Aim of the task —
Below are lines of data, and only some are wanted. Please repeat exactly those from the line that has "ATOM 80 C C" through the line that has "ATOM 87 O O".

[Saved data entries]

###

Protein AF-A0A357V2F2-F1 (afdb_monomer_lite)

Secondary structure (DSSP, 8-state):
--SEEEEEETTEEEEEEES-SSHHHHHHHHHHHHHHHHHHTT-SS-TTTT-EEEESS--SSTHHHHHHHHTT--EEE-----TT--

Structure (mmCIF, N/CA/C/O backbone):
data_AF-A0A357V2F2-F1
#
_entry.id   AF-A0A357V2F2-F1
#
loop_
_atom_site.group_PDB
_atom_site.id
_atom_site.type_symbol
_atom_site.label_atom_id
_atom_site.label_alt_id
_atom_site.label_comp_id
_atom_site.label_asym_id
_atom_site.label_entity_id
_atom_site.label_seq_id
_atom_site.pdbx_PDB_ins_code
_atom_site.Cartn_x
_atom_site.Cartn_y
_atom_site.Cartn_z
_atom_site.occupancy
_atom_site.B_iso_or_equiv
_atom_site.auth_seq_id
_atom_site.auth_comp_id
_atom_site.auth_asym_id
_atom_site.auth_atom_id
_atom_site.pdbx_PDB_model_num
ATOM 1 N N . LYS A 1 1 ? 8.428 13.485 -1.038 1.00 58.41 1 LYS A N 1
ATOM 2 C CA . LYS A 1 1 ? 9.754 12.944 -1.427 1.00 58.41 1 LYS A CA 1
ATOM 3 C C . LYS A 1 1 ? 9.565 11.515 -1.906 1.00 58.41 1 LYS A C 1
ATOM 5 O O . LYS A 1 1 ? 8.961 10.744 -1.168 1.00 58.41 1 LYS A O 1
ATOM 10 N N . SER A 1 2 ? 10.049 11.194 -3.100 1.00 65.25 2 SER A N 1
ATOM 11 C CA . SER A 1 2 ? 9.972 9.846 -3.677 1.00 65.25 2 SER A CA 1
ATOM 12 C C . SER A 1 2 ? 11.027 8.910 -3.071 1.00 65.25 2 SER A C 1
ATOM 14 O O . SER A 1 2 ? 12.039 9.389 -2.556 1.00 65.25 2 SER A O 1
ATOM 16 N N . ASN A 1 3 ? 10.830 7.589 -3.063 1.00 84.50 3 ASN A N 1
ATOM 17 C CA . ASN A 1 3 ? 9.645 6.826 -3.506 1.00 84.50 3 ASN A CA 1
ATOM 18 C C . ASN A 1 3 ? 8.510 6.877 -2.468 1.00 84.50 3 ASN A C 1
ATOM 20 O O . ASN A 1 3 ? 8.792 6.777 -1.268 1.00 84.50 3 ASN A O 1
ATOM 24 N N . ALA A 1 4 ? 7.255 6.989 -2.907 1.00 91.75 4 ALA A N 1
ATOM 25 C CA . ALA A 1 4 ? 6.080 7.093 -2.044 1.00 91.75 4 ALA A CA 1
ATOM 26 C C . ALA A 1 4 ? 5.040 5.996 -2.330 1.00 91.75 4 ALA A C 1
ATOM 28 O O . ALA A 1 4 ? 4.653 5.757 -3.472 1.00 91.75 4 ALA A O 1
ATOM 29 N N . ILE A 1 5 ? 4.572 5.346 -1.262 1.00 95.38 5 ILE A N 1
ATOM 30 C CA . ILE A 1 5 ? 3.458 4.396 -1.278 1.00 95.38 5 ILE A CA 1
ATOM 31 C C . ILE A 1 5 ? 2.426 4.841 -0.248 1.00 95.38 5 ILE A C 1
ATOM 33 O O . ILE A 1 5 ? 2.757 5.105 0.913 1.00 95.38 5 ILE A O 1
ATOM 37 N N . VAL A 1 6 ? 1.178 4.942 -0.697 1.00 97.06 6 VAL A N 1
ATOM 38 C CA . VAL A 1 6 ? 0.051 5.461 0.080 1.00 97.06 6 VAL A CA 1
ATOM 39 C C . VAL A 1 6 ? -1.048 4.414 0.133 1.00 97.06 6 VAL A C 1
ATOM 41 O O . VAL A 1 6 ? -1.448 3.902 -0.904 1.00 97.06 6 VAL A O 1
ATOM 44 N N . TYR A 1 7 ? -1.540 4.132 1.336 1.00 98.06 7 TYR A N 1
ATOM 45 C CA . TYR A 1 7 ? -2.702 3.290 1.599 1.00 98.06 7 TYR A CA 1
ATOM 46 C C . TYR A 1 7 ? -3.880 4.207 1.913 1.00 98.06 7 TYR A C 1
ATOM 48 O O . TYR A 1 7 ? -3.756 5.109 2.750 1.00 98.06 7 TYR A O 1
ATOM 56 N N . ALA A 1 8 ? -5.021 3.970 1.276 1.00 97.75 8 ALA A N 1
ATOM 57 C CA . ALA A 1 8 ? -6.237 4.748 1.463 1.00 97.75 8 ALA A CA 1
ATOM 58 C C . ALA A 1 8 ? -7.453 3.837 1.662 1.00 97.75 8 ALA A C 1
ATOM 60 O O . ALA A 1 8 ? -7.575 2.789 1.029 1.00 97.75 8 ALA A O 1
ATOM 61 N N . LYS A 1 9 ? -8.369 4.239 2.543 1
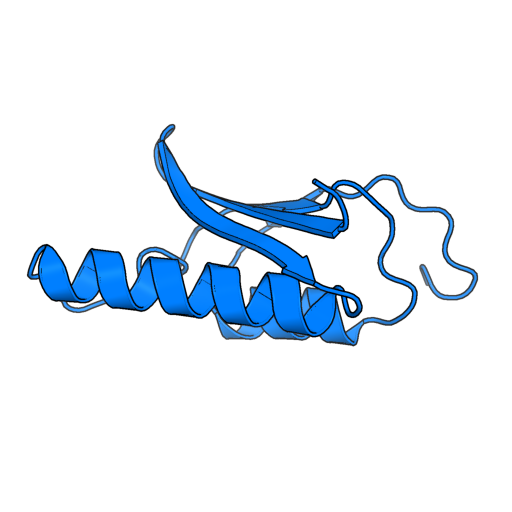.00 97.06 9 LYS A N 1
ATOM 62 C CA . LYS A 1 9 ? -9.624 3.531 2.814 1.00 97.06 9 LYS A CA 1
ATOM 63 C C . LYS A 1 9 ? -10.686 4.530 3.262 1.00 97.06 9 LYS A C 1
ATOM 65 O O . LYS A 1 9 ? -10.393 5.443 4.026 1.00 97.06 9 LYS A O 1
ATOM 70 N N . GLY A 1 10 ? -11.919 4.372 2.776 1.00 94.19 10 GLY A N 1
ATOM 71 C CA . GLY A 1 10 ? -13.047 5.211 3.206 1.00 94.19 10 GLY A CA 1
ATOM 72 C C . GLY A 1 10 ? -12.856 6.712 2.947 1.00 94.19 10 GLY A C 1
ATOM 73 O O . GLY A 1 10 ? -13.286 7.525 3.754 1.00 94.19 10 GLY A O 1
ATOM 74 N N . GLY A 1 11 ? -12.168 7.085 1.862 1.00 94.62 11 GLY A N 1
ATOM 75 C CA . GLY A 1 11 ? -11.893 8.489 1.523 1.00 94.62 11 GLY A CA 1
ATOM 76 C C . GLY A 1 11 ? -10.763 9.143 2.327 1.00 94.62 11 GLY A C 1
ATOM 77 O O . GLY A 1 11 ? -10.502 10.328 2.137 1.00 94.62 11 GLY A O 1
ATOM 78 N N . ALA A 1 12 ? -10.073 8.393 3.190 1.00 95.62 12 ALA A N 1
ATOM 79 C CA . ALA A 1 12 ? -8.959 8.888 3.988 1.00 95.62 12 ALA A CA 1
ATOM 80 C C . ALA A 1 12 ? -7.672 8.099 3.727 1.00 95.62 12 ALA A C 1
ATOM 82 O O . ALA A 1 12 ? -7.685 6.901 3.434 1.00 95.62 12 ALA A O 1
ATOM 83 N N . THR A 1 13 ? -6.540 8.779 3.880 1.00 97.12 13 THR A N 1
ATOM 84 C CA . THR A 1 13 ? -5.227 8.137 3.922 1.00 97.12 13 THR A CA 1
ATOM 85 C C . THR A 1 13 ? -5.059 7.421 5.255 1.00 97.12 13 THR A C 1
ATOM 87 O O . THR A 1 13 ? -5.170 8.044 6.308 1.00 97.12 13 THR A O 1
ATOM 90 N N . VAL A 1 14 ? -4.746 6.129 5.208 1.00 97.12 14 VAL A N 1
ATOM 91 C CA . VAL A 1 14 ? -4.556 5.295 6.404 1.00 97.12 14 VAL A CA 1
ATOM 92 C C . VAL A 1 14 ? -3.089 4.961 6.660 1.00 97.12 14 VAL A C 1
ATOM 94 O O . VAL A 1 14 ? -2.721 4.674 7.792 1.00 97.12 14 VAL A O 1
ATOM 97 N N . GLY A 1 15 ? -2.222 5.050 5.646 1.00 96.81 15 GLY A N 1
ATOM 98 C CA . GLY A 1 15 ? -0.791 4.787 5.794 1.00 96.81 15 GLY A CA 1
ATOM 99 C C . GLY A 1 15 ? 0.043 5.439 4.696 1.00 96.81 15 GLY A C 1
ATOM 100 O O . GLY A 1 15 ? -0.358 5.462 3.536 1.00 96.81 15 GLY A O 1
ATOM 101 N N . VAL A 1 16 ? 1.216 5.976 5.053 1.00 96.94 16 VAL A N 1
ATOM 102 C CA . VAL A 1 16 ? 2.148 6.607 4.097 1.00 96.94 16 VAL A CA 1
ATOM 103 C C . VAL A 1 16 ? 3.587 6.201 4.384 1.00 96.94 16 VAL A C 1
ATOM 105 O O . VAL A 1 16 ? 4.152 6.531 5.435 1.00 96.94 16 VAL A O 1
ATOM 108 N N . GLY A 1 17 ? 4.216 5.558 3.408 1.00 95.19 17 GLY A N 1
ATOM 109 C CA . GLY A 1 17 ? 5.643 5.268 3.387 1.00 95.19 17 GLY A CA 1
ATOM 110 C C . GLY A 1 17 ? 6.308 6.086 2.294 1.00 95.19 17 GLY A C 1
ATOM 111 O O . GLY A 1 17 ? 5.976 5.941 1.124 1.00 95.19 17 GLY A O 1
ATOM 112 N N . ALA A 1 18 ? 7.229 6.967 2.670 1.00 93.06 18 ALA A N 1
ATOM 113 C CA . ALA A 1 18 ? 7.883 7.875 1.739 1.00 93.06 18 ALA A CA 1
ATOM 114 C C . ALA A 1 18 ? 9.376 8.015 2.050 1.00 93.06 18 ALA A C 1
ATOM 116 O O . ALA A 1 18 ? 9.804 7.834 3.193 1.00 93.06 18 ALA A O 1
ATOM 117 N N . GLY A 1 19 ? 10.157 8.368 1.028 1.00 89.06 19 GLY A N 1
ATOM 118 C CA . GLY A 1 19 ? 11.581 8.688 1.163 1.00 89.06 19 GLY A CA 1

###

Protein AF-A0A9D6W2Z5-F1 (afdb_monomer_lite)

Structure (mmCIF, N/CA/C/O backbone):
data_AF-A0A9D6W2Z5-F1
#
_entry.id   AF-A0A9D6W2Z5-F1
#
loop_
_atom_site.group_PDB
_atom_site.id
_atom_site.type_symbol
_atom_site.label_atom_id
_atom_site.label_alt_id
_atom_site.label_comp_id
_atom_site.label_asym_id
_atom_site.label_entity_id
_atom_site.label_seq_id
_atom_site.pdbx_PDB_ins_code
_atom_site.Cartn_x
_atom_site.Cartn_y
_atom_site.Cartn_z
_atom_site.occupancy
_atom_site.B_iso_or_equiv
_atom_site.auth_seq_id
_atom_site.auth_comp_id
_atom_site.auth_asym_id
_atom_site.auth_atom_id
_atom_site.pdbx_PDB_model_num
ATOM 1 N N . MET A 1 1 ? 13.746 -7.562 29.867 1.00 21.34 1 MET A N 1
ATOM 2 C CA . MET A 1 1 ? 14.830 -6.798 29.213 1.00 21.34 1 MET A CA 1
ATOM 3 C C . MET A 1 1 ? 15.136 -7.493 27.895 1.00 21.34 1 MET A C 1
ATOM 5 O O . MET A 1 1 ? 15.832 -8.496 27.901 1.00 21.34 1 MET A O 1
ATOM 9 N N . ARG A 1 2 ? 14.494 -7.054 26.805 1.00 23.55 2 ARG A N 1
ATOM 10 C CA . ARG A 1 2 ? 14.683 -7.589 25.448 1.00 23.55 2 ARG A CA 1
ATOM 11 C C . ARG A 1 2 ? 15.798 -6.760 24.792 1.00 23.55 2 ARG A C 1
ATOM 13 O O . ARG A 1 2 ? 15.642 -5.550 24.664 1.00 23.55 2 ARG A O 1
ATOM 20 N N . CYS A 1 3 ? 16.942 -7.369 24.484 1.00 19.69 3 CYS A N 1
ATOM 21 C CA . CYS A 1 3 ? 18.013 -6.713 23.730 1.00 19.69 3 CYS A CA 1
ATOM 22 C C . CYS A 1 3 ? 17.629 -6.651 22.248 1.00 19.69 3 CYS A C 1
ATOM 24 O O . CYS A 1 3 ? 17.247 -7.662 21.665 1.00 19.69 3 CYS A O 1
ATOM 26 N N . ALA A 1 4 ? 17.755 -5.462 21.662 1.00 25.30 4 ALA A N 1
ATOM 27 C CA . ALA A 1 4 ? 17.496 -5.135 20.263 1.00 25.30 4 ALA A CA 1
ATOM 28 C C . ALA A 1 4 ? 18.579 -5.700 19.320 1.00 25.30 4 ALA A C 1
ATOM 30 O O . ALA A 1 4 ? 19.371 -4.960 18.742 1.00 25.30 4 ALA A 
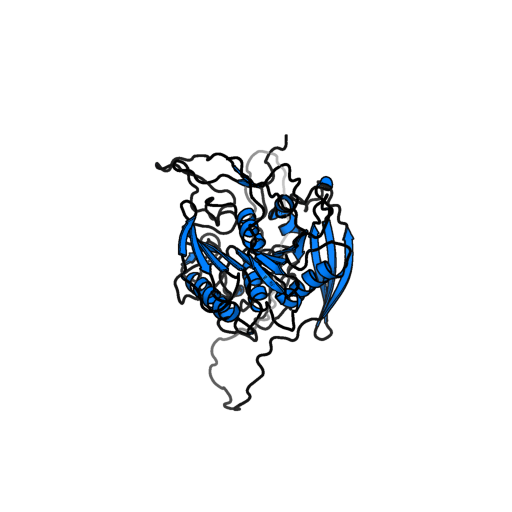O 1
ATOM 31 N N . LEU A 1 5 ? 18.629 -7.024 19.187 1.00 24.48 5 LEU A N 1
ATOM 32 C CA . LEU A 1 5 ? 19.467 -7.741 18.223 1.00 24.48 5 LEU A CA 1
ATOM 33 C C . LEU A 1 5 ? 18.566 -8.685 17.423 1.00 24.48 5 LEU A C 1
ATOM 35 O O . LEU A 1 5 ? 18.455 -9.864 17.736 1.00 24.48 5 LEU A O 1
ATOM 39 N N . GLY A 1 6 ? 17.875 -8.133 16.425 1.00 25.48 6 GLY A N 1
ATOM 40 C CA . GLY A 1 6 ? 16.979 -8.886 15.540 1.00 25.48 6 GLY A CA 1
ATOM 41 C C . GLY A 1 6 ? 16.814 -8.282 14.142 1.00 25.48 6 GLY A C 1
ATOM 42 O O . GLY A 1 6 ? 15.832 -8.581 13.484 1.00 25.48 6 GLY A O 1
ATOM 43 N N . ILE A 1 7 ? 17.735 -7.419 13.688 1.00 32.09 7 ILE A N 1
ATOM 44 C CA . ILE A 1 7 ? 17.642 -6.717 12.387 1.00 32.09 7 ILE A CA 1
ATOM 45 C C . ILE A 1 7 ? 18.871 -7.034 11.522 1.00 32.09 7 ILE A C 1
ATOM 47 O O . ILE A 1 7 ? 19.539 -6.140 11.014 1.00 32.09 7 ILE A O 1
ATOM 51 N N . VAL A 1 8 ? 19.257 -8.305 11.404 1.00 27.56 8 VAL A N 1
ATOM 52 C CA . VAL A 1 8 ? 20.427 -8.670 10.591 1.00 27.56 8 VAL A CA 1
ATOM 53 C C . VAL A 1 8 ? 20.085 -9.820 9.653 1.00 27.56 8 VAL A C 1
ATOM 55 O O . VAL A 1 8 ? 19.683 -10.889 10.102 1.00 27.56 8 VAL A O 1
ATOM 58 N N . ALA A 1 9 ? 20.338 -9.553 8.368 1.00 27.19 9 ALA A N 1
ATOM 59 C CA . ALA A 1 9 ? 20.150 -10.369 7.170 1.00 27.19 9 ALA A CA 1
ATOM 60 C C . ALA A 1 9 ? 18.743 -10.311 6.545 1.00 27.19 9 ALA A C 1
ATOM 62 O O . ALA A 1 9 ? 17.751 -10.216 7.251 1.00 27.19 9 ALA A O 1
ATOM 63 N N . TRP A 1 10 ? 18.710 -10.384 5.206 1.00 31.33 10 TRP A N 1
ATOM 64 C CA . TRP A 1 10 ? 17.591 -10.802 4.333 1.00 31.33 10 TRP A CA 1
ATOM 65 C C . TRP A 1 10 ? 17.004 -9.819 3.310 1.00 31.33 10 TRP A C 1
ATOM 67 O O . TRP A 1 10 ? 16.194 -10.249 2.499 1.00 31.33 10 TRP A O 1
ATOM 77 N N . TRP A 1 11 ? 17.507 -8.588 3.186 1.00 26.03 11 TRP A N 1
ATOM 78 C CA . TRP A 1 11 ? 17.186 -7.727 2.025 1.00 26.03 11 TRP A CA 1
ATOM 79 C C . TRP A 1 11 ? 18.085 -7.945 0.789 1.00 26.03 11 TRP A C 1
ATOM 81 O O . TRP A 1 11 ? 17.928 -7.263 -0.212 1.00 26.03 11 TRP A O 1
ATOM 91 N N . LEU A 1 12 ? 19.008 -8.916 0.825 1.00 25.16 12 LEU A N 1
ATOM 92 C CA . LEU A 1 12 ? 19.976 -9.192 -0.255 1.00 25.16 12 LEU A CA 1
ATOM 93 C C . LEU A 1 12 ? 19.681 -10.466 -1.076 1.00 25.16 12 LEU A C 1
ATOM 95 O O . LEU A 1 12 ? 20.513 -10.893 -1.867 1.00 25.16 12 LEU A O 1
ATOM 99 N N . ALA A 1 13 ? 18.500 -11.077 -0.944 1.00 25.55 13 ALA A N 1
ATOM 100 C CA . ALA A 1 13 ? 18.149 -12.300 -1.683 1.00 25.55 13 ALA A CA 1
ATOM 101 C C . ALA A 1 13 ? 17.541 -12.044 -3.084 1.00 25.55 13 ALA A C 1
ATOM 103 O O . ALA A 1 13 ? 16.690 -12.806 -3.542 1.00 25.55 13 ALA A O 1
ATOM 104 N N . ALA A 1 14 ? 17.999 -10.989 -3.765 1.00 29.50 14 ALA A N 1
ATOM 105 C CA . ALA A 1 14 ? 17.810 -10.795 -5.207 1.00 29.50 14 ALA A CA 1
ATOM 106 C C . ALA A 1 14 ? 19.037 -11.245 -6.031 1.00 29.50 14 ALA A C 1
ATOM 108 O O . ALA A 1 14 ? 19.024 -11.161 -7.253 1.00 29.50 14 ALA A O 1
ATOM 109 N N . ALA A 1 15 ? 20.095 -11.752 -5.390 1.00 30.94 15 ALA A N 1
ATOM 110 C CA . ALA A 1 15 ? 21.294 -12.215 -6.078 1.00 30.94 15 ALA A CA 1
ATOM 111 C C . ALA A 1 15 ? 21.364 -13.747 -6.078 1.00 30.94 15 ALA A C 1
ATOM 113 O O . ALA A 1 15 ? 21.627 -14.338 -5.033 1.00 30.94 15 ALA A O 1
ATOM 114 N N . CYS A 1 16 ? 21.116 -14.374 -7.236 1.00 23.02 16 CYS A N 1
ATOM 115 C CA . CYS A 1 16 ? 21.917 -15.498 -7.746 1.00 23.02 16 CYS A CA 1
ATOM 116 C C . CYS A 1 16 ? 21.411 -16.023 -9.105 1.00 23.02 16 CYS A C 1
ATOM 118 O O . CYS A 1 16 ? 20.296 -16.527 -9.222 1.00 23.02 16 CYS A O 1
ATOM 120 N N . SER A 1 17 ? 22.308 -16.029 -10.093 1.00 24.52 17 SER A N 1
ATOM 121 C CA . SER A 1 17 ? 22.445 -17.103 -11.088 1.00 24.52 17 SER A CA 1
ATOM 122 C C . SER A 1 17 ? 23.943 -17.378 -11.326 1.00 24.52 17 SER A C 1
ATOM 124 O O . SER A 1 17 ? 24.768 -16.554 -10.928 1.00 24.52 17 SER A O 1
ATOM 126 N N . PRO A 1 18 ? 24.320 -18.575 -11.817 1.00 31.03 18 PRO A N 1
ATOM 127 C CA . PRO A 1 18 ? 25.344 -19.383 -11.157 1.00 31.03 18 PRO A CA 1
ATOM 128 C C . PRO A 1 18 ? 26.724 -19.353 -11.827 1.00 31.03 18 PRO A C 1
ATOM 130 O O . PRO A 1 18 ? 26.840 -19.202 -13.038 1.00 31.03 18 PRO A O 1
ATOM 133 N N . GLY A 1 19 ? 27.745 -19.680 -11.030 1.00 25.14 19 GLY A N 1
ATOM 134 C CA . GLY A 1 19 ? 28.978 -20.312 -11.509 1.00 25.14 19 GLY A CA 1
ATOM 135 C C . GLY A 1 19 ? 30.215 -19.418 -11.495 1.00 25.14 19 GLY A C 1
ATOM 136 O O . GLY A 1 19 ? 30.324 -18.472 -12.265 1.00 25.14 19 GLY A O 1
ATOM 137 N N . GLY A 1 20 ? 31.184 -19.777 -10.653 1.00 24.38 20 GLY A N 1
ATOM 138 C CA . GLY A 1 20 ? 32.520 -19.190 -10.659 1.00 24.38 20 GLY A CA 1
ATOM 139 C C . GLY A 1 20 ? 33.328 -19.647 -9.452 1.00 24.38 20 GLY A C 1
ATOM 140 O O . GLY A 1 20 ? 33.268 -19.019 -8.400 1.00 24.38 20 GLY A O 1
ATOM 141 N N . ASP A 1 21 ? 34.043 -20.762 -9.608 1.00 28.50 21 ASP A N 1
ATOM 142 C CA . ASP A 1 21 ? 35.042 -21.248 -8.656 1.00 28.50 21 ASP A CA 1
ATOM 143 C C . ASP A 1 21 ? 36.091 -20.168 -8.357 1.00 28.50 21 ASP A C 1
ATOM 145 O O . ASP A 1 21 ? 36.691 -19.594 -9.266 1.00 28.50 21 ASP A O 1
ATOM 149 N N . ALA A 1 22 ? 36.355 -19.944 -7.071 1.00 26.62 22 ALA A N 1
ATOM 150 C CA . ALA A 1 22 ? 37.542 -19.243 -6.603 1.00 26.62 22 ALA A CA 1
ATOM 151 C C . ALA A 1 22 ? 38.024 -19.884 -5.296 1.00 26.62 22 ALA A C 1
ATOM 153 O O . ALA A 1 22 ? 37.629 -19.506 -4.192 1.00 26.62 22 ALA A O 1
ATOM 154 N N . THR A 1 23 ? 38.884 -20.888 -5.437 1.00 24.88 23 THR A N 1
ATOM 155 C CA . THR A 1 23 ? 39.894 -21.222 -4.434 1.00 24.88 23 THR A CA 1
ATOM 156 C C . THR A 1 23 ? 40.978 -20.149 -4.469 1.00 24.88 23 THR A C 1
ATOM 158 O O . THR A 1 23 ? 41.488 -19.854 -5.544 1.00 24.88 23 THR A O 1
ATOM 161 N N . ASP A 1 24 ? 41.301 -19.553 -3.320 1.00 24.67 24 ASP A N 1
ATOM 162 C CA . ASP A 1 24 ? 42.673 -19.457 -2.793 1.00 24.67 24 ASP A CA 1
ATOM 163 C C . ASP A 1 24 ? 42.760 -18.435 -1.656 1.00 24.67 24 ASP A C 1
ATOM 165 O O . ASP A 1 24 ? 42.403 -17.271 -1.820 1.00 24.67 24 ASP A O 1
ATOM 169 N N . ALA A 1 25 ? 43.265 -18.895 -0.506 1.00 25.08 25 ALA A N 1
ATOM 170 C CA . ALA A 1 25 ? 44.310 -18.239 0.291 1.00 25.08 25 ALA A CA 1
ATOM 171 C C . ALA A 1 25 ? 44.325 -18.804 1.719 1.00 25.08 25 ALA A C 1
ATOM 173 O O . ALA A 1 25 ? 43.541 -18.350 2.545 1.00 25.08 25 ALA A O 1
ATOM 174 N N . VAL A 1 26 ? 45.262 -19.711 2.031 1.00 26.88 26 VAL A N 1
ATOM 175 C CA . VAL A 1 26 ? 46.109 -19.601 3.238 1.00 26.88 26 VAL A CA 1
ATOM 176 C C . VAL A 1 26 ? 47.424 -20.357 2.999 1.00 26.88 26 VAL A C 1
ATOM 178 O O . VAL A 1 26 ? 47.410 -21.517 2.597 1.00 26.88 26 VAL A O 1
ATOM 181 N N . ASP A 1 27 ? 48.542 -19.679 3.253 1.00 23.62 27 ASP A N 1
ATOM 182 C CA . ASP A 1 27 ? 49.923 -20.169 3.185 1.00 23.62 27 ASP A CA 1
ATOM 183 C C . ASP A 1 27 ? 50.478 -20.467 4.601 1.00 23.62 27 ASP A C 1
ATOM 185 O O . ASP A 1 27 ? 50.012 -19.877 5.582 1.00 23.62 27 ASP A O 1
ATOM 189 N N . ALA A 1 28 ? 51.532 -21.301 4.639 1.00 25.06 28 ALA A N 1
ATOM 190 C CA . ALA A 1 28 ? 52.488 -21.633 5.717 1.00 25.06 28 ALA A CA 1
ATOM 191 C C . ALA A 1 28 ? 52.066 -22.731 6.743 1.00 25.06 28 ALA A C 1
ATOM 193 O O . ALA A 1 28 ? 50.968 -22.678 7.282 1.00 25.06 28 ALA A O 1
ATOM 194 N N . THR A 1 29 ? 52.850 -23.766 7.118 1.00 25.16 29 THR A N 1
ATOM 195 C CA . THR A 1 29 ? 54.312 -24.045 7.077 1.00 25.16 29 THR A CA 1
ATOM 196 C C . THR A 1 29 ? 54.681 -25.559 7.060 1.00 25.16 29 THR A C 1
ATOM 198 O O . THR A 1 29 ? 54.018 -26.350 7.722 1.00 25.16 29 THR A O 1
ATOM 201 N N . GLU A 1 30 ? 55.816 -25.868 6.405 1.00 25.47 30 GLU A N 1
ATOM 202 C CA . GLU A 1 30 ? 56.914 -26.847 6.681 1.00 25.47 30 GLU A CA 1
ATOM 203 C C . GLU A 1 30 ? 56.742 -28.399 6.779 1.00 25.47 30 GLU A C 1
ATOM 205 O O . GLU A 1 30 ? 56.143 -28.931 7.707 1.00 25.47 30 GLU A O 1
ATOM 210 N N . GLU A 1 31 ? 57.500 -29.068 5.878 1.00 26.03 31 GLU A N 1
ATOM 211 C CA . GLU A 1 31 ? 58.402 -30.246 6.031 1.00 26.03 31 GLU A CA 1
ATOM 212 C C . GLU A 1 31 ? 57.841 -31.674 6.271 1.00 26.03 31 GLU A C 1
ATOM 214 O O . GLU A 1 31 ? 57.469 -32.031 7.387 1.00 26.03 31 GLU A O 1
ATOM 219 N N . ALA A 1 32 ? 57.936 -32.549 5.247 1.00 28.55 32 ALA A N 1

###

Response to this exercise —
ATOM 80 C C . ALA A 1 12 ? -7.672 8.099 3.727 1.00 95.62 12 ALA A C 1
ATOM 82 O O . ALA A 1 12 ? -7.685 6.901 3.434 1.00 95.62 12 ALA A O 1
ATOM 83 N N . THR A 1 13 ? -6.540 8.779 3.880 1.00 97.12 13 THR A N 1
ATOM 84 C CA . THR A 1 13 ? -5.227 8.137 3.922 1.00 97.12 13 THR A CA 1
ATOM 85 C C . THR A 1 13 ? -5.059 7.421 5.255 1.00 97.12 13 THR A C 1
ATOM 87 O O . THR A 1 13 ? -5.170 8.044 6.308 1.00 97.12 13 THR A O 1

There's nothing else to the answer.